Purpose and Performance Advantages

NumPy (Numerical Python) is an open-source library designed for manipulating arrays, alongside handling linear algebra, Fourier transforms, and matrices. While Python natively supports lists, lists become inefficient for large-scale numerical data processing. NumPy addresses this by offering performance up to 50 times faster than standard Python lists.

This speed boost comes from storing data in contiguous memory blocks, allowing rapid access and manipulation. Additionally, NumPy is optimized for modern multi-core and multi-threaded processors. Beyond scientific computing, it serves as a versatile container for general multidimensional data and supports custom data types for database integration.

Setting Up the Environment

To begin, ensure Python and pip are installed on your system.
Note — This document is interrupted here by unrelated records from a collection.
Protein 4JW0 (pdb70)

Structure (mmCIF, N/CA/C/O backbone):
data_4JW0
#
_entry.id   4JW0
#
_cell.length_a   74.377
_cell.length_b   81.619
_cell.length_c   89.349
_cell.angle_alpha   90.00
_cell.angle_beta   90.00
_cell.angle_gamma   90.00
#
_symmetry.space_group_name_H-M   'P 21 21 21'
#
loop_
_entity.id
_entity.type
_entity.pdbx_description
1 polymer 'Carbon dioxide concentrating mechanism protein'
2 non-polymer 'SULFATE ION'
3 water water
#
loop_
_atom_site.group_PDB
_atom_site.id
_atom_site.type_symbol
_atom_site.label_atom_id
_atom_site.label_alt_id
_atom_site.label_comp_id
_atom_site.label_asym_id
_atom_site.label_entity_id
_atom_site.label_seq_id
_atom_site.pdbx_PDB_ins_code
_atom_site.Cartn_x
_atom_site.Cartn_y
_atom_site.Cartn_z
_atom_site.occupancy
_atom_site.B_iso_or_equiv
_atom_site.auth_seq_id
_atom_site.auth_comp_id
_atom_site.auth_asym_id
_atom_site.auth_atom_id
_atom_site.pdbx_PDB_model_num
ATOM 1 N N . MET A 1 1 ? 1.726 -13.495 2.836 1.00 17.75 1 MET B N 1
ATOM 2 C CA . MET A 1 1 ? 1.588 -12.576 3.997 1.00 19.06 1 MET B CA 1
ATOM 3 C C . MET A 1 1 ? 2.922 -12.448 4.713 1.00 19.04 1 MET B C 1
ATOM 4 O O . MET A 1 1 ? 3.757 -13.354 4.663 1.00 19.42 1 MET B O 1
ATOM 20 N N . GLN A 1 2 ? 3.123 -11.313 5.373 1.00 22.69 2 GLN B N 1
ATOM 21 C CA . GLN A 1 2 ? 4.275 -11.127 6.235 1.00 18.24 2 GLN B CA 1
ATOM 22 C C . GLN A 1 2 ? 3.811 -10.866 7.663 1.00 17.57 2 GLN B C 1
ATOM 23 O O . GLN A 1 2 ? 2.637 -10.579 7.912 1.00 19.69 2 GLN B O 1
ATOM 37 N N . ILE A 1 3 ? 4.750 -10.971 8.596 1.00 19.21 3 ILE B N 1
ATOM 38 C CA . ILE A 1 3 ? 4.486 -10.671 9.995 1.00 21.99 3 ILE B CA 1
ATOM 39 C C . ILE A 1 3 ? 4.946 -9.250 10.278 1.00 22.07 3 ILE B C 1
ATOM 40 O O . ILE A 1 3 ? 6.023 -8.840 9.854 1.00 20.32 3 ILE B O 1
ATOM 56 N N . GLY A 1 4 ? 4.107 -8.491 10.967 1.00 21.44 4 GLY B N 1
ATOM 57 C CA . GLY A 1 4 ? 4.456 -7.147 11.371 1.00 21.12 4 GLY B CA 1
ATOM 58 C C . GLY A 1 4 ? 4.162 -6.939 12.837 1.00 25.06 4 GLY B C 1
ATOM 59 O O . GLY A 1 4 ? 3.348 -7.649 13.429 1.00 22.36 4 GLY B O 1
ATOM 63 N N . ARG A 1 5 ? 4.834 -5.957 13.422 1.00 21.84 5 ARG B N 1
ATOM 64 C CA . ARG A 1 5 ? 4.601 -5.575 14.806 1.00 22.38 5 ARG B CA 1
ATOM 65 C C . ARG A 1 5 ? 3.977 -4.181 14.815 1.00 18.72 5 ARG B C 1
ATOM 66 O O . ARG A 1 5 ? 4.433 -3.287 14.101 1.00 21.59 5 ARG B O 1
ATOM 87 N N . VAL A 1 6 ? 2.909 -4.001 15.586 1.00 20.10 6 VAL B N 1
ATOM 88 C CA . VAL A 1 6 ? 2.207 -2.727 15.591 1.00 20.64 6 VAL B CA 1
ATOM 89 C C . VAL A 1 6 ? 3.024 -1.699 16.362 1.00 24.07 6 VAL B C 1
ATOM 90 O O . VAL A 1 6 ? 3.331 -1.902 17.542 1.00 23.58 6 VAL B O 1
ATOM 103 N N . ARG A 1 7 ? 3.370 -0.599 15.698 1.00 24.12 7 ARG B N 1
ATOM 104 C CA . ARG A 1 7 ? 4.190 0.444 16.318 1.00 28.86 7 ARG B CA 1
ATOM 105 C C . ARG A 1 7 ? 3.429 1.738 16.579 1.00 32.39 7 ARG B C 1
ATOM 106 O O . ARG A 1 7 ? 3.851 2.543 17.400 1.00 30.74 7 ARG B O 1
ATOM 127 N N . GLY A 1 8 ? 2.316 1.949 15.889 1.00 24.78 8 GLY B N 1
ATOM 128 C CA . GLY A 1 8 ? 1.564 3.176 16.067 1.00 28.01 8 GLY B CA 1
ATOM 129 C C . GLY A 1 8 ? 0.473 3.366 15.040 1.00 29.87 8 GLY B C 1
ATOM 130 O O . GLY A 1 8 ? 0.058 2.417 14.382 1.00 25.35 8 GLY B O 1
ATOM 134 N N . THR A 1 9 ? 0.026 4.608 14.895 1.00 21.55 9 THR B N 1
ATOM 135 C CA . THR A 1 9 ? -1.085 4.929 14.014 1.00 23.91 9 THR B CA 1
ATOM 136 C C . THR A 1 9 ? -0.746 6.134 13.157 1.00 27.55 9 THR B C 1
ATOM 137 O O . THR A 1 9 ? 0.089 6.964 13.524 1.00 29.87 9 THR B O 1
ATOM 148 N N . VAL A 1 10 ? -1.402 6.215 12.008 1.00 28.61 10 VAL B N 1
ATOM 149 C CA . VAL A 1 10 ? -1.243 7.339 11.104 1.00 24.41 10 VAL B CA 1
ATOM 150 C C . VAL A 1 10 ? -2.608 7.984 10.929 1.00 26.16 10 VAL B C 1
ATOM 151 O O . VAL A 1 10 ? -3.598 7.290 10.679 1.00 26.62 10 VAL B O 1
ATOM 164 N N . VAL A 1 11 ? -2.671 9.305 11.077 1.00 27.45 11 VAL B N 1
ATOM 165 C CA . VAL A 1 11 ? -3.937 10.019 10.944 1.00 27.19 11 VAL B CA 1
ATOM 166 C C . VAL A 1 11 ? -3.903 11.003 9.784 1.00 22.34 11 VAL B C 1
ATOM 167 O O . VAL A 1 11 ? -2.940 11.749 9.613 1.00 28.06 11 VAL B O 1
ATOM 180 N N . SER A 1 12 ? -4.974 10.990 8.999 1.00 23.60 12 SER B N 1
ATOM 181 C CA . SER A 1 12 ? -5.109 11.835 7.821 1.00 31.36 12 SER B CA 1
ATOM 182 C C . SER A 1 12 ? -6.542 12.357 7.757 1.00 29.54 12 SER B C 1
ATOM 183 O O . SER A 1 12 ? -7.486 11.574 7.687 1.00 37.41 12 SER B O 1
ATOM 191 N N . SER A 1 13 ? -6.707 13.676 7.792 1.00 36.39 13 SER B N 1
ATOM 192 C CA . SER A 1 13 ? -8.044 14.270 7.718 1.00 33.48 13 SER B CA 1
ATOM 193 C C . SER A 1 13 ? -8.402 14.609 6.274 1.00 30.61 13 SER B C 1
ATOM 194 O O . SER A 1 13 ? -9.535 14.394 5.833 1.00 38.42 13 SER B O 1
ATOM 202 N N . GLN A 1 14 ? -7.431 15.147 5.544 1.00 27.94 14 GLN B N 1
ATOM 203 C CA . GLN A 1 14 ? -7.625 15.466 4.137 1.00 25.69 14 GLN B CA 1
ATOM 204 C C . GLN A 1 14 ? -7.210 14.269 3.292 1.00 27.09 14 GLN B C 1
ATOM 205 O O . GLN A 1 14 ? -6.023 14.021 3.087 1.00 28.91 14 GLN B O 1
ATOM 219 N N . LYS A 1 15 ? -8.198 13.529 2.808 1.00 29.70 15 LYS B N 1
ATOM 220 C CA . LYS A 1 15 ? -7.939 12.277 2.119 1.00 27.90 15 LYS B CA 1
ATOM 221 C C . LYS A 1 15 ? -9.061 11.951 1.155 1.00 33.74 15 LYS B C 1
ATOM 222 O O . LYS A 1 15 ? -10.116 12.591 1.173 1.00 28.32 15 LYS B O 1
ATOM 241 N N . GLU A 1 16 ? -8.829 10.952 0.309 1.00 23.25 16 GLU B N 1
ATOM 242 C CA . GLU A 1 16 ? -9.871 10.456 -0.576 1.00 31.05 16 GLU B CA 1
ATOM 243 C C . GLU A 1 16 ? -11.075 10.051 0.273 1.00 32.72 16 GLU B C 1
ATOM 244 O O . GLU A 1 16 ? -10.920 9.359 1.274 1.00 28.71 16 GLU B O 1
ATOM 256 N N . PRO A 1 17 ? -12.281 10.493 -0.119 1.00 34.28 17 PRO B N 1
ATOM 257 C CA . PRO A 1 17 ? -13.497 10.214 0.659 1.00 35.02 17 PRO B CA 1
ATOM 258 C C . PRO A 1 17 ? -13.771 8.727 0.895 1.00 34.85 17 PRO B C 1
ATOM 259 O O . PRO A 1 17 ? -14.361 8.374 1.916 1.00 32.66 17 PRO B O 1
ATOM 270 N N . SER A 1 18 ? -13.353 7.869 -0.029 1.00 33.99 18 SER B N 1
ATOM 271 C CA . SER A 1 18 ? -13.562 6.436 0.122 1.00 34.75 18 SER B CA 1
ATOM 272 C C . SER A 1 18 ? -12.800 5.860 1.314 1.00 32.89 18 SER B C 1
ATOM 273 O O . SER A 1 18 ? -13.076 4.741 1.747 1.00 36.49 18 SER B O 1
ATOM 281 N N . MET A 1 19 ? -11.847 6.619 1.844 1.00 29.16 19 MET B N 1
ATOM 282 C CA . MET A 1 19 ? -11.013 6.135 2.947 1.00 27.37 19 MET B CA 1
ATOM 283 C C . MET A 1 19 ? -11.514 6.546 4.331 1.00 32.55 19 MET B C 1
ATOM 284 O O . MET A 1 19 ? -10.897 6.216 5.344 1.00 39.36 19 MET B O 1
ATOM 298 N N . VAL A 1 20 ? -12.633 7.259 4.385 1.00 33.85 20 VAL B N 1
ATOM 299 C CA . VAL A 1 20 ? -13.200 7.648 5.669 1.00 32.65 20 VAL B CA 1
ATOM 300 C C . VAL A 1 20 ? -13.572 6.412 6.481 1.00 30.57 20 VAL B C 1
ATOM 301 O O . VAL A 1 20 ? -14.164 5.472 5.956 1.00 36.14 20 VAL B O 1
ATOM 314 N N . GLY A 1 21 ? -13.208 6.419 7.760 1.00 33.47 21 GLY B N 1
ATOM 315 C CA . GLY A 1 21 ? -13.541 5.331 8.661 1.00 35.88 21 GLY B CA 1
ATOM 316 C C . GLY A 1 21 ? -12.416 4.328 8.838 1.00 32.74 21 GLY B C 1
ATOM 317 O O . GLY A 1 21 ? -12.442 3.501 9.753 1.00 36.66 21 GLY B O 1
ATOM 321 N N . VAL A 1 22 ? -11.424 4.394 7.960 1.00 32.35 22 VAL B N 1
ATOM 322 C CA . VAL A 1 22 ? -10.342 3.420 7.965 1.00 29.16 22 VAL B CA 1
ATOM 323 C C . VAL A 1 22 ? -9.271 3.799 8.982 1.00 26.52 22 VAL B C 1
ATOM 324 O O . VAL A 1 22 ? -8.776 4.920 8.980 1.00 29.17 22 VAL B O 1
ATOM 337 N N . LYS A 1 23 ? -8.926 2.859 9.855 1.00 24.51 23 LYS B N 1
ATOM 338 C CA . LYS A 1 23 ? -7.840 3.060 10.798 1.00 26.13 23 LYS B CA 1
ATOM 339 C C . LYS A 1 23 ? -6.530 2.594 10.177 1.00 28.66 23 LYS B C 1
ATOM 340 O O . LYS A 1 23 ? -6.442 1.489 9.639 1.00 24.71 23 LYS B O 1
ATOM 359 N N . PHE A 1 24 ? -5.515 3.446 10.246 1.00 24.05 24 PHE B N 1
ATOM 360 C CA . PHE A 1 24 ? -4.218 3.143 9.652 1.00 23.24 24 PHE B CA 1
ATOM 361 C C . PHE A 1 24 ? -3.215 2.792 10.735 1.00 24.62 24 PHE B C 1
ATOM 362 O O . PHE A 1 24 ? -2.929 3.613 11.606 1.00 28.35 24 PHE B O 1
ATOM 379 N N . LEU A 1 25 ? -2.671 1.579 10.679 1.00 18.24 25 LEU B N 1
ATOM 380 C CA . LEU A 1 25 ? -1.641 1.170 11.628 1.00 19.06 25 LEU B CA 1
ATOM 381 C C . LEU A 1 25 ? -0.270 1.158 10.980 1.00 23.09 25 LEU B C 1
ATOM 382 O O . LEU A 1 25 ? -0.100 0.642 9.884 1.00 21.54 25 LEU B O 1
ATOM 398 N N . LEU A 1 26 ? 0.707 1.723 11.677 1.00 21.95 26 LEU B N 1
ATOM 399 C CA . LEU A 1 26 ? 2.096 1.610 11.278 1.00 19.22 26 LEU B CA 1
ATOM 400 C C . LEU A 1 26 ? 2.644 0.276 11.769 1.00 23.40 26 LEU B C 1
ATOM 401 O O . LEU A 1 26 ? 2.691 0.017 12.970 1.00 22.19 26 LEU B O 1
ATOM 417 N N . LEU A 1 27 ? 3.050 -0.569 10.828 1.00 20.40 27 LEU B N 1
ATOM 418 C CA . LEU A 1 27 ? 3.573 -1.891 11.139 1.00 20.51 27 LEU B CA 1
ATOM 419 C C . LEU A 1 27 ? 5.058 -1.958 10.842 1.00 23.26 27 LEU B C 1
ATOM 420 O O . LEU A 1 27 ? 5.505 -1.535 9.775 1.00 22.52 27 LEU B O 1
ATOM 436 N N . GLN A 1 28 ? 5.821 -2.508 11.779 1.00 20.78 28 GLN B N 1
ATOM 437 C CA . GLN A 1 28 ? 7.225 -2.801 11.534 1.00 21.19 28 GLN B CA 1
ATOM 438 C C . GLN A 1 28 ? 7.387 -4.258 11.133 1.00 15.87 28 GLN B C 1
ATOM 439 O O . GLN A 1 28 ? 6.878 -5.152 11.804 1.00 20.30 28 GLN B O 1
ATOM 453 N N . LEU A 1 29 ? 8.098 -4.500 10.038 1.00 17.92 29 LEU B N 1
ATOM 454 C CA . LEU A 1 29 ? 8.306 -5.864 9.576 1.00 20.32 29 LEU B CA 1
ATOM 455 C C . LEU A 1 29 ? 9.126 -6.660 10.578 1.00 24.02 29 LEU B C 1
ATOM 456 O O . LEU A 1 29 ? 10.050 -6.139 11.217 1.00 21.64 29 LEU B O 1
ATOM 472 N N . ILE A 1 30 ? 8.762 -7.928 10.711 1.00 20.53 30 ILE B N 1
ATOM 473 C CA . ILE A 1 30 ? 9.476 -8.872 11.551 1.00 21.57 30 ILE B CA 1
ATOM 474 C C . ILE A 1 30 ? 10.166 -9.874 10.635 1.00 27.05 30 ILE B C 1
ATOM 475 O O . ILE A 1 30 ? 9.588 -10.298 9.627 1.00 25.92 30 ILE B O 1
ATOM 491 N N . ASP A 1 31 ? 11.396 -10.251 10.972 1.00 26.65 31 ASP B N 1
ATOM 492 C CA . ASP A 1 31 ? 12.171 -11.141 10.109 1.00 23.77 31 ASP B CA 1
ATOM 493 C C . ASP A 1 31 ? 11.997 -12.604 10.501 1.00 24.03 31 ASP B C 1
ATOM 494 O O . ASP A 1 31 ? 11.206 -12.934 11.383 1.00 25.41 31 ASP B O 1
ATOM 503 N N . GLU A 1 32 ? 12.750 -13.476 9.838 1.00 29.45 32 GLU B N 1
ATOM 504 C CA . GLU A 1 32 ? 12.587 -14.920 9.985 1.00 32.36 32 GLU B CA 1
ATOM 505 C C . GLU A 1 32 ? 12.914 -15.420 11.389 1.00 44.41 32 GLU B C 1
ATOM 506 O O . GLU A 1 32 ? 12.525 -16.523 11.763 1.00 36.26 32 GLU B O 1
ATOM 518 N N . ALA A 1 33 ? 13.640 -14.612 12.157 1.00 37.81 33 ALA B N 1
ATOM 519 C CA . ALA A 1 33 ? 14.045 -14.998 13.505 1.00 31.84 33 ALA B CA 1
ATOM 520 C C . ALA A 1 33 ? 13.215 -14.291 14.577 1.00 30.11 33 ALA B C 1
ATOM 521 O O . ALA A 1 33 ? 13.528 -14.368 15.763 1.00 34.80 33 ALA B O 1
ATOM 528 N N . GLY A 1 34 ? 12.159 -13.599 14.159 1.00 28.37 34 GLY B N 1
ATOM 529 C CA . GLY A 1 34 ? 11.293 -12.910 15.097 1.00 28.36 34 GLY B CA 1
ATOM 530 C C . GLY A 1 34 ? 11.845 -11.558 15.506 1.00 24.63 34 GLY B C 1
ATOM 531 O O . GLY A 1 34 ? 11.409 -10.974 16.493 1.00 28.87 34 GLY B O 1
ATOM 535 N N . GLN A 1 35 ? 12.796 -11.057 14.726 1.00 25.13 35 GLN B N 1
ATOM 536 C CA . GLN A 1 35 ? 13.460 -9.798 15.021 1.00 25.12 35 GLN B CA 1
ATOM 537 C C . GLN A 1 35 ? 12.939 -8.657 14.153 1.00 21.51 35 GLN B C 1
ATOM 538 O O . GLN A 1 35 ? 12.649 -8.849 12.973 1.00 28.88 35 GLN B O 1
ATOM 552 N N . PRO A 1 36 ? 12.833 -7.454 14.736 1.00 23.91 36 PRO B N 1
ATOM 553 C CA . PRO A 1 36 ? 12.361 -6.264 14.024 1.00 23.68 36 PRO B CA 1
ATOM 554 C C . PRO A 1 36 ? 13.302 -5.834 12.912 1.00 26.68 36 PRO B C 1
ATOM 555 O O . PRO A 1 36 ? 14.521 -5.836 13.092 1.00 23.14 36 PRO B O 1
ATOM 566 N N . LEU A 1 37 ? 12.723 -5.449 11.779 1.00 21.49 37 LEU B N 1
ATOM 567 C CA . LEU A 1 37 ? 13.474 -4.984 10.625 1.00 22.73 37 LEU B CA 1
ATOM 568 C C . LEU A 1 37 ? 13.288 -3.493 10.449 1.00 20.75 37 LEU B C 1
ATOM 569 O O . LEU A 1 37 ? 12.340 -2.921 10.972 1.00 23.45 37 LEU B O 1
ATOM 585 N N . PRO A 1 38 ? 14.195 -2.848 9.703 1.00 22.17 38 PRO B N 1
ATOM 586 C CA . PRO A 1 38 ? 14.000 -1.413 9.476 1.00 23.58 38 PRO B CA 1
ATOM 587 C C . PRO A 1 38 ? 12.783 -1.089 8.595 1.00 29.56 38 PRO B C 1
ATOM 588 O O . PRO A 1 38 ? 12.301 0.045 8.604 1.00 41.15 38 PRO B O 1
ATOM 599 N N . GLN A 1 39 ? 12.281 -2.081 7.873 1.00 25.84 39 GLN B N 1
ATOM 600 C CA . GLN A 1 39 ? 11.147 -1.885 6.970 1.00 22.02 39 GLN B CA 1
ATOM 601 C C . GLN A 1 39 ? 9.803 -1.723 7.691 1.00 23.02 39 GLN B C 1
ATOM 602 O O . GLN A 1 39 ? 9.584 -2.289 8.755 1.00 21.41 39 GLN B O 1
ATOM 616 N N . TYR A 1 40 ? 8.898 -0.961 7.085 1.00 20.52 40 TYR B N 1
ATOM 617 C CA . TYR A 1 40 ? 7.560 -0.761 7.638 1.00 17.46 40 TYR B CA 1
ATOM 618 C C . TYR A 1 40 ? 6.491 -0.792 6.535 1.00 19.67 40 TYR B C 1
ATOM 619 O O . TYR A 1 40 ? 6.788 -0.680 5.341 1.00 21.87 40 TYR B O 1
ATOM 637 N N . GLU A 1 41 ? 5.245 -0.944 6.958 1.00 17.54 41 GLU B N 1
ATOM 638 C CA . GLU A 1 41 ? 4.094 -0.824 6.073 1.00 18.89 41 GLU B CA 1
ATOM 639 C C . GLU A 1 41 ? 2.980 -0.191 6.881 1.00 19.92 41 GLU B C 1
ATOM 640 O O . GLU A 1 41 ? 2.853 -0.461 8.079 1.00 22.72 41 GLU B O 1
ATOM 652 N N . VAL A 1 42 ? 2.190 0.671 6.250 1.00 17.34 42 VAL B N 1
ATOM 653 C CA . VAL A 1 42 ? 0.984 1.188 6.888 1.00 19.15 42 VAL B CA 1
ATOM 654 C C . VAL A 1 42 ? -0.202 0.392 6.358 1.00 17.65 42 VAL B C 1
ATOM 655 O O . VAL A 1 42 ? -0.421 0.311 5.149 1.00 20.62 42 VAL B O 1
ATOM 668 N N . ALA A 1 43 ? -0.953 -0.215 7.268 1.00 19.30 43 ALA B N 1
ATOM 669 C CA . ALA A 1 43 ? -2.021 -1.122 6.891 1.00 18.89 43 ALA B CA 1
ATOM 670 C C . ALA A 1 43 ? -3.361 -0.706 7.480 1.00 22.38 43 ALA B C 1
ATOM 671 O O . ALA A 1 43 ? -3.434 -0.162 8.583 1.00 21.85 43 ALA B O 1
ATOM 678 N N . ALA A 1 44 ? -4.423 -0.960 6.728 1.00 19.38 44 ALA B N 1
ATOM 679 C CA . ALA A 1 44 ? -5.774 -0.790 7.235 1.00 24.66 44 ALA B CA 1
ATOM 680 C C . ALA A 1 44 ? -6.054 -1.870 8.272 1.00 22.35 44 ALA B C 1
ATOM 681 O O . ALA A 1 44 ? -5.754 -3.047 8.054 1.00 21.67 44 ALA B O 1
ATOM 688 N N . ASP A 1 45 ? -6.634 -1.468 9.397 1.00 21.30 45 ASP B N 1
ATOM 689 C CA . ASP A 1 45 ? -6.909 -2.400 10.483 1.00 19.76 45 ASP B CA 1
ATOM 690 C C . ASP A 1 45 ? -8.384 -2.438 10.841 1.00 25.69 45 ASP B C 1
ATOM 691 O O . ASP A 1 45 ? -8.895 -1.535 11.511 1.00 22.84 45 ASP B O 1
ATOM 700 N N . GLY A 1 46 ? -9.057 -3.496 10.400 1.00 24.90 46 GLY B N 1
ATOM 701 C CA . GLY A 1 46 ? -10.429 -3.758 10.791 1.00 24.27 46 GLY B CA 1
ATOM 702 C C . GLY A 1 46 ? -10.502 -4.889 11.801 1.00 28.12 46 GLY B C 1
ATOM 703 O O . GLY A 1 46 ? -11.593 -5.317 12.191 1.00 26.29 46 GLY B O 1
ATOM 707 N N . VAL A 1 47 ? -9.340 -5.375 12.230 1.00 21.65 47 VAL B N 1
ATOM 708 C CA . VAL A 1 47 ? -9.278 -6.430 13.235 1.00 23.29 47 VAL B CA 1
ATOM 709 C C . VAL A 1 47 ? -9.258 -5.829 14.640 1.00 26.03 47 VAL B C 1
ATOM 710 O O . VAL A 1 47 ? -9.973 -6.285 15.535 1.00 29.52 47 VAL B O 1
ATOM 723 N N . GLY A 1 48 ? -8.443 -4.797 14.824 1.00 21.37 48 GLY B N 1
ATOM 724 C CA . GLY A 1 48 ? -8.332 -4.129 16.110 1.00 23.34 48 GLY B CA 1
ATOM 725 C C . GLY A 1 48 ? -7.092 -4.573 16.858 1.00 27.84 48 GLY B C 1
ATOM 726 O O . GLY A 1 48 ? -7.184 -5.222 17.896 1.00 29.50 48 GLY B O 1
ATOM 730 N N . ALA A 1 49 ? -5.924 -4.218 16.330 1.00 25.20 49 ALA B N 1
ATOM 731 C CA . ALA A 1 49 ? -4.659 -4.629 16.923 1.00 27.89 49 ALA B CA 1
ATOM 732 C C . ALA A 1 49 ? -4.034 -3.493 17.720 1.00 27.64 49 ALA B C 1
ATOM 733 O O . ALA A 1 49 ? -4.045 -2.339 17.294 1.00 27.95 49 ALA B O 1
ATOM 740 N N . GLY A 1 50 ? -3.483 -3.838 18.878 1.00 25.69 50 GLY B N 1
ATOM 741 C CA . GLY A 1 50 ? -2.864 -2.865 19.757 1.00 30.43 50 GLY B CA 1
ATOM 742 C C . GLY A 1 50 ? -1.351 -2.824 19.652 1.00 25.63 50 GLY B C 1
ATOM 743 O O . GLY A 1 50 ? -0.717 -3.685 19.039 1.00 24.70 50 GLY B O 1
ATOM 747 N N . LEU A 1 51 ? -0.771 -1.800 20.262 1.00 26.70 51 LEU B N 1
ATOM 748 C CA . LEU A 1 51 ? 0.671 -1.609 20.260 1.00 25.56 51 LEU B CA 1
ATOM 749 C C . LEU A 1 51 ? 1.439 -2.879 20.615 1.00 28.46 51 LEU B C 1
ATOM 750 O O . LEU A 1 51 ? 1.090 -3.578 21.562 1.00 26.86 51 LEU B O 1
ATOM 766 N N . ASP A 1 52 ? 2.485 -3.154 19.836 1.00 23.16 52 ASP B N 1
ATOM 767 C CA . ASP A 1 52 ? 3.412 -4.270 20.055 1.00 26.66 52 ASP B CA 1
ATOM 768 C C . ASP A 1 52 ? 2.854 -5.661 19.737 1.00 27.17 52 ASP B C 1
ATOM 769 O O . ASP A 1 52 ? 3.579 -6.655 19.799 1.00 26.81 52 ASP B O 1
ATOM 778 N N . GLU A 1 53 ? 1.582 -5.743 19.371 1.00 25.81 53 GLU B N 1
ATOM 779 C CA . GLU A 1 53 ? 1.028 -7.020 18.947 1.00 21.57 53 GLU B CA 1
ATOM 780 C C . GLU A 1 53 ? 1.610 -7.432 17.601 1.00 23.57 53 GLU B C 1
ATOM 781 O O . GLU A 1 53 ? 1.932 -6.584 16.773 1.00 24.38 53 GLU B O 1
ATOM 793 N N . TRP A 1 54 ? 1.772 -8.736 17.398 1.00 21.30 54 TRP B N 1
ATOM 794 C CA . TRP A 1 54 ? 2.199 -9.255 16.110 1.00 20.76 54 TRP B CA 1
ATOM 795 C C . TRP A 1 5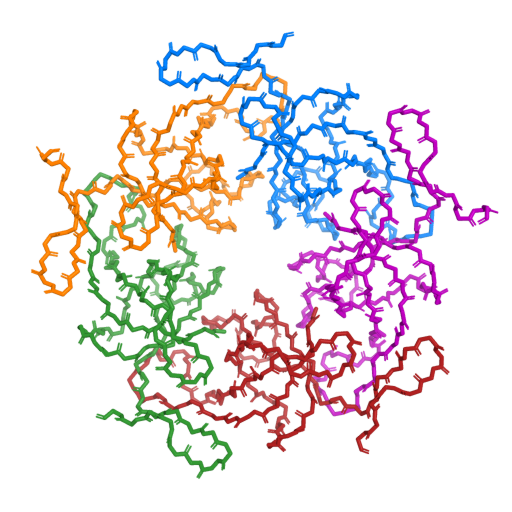4 ? 0.970 -9.501 15.260 1.00 21.98 54 TRP B C 1
ATOM 796 O O . TRP A 1 54 ? -0.023 -10.040 15.742 1.00 22.30 54 TRP B O 1
ATOM 817 N N . VAL A 1 55 ? 1.033 -9.107 13.994 1.00 23.15 55 VAL B N 1
ATOM 818 C CA . VAL A 1 55 ? -0.072 -9.349 13.083 1.00 19.06 55 VAL B CA 1
ATOM 819 C C . VAL A 1 55 ? 0.411 -9.993 11.793 1.00 17.76 55 VAL B C 1
ATOM 820 O O . VAL A 1 55 ? 1.580 -9.868 11.413 1.00 18.92 55 VAL B O 1
ATOM 833 N N . LEU A 1 56 ? -0.497 -10.696 11.127 1.00 20.21 56 LEU B N 1
ATOM 834 C CA . LEU A 1 56 ? -0.299 -11.070 9.738 1.00 18.06 56 LEU B CA 1
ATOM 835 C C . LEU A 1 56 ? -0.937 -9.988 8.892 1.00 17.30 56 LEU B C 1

Install NumPy using pip:

pip install numpy

On certain Linux distributions like Ubuntu 24.04, pip might face permission issues. In such cases, use the system package manager:

sudo apt-get install python3-numpy -y

For Fedora-based systems, the pip method functions without issues.

Creating Basic Arrays

Import the library and assign it the standard alias np to make it available in your script:

import numpy as np

Construct a one-dimensional array using the array function:

data_points = np.array([10, 20, 30, 40, 50, 60, 70, 80])
print(data_points)

Executing this script will output:

[10 20 30 40 50 60 70 80]

Reshaping and Copying Arrays

When duplicating arrays, direct assignment (new_array = old_array) only creates a reference. Modifying the original array will alter the referenced copy as well. To create an independent duplicate, use np.copy().

The np.copy() function takes the target array as its primary argument, with optional order (controlling memory layout) and subok (dictating subclass preservation) parameters.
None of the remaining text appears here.